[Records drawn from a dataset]
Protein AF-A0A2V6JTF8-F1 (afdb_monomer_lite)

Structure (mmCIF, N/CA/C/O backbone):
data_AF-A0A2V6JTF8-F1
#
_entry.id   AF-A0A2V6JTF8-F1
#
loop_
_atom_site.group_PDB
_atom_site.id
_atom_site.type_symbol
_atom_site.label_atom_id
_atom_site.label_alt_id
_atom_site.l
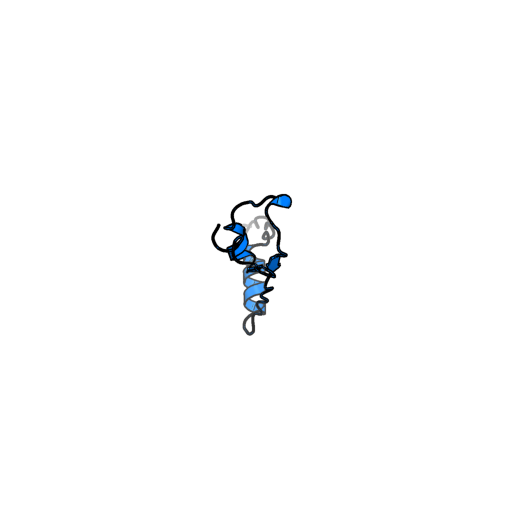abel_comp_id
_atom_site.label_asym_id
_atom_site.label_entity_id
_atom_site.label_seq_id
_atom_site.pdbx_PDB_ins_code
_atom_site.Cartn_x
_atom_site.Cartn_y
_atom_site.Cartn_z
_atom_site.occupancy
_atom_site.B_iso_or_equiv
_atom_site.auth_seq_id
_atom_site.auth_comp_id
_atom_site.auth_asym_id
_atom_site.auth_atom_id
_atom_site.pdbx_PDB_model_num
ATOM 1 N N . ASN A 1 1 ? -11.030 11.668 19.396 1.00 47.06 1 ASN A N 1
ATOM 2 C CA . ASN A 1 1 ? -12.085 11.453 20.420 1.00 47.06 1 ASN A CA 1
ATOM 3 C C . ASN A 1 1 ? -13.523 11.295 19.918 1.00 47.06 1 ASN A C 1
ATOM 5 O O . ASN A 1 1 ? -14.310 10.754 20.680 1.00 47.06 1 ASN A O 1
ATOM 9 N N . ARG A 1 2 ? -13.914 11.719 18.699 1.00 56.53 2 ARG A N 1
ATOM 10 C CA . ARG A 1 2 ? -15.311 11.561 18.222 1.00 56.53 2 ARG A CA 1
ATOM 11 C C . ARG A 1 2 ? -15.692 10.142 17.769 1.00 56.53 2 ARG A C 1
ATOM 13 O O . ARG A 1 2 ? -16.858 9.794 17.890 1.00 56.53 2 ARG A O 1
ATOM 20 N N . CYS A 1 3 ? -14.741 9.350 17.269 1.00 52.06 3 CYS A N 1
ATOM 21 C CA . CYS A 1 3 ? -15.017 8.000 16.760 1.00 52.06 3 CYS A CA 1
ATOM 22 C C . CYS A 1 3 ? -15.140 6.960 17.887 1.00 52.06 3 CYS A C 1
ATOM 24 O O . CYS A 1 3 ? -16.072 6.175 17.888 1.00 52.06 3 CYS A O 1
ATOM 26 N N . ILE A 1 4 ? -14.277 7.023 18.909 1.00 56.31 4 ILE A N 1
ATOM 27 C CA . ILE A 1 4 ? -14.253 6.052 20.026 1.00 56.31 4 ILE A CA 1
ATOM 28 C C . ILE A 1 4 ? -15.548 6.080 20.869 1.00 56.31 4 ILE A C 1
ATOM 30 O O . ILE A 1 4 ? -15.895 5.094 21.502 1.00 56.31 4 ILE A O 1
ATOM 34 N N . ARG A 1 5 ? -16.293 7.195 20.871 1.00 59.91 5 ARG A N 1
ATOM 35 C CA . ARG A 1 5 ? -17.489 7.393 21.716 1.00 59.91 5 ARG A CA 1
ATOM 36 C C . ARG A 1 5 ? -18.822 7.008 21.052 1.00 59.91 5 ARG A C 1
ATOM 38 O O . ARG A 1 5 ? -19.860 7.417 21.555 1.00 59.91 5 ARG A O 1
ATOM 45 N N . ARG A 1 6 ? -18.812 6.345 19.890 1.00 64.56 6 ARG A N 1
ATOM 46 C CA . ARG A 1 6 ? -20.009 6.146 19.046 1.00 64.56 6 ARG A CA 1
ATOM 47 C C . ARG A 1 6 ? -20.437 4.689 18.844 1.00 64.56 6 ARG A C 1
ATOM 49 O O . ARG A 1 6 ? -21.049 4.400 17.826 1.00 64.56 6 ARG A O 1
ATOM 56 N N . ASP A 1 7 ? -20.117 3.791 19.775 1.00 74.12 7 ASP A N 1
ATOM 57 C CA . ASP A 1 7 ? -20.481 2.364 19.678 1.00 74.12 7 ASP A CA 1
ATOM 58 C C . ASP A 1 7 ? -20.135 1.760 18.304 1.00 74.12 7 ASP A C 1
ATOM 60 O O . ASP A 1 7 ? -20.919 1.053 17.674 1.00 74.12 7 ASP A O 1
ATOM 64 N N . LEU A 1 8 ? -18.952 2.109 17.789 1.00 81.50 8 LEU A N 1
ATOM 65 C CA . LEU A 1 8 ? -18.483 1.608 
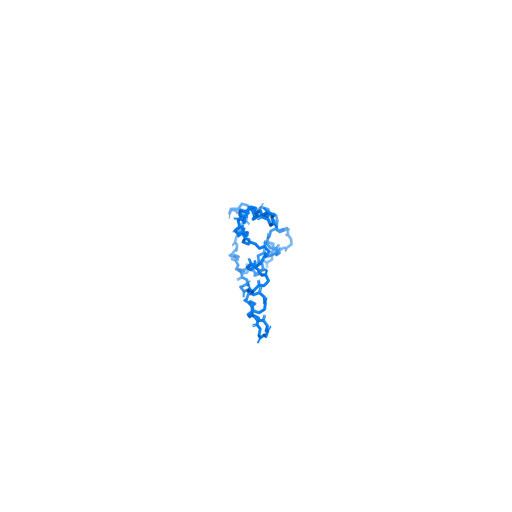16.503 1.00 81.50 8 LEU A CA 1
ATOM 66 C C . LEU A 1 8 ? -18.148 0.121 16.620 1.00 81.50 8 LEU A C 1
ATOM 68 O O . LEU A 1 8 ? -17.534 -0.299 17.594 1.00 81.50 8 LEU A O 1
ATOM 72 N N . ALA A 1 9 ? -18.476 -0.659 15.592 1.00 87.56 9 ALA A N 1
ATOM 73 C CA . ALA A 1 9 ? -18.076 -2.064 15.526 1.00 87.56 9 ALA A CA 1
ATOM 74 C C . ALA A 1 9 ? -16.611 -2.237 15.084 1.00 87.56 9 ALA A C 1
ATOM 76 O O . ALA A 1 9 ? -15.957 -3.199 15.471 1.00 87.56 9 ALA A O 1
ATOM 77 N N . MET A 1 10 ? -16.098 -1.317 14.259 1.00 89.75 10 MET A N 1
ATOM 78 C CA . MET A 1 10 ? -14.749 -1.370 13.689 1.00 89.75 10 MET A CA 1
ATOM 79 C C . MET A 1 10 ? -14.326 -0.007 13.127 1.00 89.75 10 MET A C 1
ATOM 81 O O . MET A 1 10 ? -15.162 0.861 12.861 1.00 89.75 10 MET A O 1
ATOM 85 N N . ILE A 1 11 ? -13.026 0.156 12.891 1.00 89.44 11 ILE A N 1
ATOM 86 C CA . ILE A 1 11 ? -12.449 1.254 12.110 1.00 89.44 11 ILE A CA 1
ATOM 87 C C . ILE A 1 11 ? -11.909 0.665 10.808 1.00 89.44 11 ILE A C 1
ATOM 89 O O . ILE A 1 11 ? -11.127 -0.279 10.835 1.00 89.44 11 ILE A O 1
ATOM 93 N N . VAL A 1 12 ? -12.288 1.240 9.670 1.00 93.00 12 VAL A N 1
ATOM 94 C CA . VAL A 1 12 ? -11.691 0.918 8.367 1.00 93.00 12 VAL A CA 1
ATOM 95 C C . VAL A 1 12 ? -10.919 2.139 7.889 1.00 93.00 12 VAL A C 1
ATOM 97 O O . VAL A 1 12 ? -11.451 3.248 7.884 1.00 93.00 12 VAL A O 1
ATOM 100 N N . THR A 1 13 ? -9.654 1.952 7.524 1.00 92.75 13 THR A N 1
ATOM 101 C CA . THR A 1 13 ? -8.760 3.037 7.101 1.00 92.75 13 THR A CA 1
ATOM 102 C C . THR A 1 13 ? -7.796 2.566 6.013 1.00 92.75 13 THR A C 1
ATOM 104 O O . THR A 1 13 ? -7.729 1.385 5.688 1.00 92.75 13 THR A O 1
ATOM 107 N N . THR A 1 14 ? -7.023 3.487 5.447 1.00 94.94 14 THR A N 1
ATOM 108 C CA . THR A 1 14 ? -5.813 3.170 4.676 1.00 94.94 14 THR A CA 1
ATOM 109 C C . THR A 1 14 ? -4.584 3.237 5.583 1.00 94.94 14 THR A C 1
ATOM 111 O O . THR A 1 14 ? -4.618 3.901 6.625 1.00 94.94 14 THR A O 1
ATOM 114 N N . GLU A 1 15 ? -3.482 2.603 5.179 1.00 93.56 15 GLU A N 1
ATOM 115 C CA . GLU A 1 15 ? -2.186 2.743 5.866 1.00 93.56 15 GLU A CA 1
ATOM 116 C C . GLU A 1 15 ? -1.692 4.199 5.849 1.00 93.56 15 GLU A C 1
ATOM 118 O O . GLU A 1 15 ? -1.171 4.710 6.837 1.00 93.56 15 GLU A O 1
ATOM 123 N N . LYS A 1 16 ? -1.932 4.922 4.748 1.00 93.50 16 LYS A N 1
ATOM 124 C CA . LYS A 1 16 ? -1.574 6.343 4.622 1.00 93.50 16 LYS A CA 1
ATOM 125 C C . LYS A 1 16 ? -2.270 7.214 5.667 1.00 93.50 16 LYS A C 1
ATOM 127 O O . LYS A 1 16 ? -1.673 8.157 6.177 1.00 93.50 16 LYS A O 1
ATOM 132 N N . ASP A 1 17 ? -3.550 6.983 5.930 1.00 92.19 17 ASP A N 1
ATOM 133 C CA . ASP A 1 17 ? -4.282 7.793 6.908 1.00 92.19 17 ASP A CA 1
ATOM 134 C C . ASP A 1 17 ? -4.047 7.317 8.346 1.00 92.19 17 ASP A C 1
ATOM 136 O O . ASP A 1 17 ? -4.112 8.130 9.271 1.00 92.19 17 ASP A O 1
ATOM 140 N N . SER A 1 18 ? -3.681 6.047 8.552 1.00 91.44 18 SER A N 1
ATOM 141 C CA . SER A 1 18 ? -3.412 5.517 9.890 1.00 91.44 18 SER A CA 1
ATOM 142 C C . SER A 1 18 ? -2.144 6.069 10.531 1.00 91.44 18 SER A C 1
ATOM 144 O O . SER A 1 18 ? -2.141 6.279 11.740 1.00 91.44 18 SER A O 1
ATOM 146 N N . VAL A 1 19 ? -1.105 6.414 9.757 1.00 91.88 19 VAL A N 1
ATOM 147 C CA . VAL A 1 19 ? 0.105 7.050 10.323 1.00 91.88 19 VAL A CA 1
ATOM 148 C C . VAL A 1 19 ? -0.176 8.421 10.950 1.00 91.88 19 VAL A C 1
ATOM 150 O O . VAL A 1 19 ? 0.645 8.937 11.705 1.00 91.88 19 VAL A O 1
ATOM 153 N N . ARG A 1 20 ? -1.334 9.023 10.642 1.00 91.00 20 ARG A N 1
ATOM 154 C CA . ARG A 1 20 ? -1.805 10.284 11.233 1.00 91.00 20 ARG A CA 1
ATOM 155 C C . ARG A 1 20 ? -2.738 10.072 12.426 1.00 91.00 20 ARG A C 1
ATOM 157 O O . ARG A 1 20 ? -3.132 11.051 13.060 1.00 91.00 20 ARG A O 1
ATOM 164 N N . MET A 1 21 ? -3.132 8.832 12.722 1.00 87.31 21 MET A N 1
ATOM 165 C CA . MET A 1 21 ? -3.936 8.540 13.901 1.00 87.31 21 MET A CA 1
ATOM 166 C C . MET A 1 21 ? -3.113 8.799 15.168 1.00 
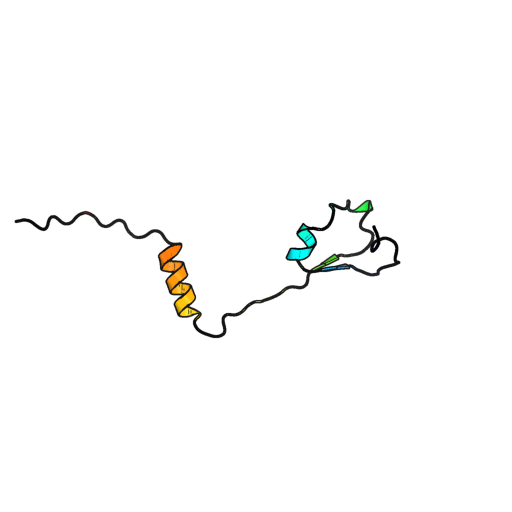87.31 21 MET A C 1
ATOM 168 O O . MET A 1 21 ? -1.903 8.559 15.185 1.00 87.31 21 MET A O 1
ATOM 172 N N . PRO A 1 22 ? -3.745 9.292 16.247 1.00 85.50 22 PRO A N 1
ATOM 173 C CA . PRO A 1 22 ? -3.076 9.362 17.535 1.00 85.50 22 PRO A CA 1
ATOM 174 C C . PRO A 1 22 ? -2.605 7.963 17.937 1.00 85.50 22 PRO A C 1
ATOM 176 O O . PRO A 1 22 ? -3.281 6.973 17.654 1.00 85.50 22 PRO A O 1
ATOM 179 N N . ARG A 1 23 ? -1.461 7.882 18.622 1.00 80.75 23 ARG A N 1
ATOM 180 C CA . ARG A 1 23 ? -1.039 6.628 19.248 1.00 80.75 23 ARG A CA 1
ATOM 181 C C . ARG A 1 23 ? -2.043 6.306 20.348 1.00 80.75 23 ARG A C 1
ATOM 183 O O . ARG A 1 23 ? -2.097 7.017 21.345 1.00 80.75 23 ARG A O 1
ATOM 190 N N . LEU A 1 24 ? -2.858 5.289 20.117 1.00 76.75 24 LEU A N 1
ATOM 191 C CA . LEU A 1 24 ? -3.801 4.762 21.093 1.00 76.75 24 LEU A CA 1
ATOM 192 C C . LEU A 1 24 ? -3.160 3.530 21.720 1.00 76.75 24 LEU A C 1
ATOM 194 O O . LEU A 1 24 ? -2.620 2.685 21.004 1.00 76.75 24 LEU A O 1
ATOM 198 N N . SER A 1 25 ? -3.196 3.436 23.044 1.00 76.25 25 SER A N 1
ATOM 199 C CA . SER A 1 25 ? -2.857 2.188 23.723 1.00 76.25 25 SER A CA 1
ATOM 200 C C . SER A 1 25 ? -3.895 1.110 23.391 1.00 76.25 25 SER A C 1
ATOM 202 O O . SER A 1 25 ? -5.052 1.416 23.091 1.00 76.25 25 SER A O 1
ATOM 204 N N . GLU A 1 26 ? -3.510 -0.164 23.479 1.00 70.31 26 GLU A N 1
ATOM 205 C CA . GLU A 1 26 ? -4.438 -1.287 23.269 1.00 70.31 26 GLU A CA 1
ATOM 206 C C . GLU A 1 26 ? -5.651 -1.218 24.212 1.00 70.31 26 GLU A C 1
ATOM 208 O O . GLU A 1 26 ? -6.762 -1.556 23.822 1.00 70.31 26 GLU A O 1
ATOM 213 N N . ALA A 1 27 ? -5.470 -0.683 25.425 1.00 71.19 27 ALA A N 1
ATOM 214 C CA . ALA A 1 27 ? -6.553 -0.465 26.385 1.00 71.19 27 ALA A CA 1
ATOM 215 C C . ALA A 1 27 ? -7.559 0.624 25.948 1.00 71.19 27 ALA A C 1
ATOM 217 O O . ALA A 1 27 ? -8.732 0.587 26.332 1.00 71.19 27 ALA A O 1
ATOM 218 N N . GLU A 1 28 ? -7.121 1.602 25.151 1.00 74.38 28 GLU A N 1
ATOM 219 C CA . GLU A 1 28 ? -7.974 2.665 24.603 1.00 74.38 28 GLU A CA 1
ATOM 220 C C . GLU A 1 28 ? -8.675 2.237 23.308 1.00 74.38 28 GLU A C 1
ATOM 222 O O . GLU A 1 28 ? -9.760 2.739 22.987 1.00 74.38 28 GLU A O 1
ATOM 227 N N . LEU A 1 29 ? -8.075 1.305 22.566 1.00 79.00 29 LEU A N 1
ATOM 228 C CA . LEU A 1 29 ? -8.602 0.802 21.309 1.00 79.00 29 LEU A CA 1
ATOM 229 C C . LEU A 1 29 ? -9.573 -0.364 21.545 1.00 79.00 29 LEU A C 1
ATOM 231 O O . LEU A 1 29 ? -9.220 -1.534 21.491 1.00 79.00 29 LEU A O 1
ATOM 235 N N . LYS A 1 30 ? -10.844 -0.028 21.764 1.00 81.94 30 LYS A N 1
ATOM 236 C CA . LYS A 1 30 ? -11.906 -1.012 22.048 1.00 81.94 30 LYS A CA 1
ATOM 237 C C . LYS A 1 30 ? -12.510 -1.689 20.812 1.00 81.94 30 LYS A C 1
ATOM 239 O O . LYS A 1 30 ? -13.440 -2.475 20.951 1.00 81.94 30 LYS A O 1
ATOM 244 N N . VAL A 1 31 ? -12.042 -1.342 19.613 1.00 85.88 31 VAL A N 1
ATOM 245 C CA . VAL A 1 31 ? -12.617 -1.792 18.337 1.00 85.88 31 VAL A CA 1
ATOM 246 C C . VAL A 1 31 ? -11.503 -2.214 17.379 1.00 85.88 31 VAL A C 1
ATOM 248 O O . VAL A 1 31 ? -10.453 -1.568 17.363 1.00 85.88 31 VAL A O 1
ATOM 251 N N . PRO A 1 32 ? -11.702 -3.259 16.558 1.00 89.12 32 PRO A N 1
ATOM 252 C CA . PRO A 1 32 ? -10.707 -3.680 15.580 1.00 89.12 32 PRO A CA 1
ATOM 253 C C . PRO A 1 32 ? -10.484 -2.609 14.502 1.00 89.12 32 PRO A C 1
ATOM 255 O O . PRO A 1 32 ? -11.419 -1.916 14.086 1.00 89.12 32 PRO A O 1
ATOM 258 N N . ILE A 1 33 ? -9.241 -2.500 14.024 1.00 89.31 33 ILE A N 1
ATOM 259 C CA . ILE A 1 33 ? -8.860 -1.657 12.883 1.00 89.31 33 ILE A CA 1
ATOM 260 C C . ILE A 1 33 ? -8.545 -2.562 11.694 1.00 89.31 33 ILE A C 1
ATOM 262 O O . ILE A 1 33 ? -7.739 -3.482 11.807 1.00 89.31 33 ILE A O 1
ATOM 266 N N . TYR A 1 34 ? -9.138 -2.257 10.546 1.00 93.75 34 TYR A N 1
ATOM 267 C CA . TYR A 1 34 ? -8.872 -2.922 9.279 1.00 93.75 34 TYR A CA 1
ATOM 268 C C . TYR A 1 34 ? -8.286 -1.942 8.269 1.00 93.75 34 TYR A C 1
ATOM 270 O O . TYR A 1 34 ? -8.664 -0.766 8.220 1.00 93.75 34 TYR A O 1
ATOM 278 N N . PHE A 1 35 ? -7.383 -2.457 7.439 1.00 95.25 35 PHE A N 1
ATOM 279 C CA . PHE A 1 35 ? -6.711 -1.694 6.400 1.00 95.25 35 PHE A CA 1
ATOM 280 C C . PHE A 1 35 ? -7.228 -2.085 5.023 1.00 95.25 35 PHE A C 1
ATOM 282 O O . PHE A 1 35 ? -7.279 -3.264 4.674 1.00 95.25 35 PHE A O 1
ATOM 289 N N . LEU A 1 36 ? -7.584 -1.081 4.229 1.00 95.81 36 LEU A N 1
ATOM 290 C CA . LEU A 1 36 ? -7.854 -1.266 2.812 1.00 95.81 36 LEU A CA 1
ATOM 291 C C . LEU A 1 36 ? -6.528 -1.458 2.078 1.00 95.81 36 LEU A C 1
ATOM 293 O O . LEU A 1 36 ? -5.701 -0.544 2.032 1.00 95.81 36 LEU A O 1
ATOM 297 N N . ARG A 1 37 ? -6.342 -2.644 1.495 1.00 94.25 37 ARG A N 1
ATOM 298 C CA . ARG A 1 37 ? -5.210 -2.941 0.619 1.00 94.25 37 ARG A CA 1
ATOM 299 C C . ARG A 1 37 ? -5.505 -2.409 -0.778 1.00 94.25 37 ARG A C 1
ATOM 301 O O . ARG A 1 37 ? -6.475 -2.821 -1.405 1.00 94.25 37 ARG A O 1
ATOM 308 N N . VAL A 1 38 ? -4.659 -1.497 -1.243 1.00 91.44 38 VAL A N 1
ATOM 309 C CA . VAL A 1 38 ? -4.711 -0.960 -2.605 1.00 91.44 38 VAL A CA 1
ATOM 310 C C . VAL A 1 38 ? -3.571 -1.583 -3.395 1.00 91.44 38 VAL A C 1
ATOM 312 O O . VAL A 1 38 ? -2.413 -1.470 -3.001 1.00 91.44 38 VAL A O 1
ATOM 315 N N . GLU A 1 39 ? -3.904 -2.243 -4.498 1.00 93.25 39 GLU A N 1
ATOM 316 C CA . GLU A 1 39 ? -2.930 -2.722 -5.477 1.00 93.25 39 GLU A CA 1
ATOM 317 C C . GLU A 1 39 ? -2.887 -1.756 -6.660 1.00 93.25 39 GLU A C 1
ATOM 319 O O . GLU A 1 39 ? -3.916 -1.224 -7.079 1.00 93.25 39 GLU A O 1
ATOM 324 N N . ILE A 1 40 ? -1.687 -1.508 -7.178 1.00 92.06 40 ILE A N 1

WHAT IS BEING ASKED:
Copy out the range of lines above starting at the line with "ATOM 150 O O" and ending at the line with "ATOM 155 C C", exactly and including both.

ANSWER BELOW:
ATOM 150 O O . VAL A 1 19 ? 0.645 8.937 11.705 1.00 91.88 19 VAL A O 1
ATOM 153 N N . ARG A 1 20 ? -1.334 9.023 10.642 1.00 91.00 20 ARG A N 1
ATOM 154 C CA . ARG A 1 20 ? -1.805 10.284 11.233 1.00 91.00 20 ARG A CA 1
ATOM 155 C C . ARG A 1 20 ? -2.738 10.072 12.426 1.00 91.00 20 ARG A C 1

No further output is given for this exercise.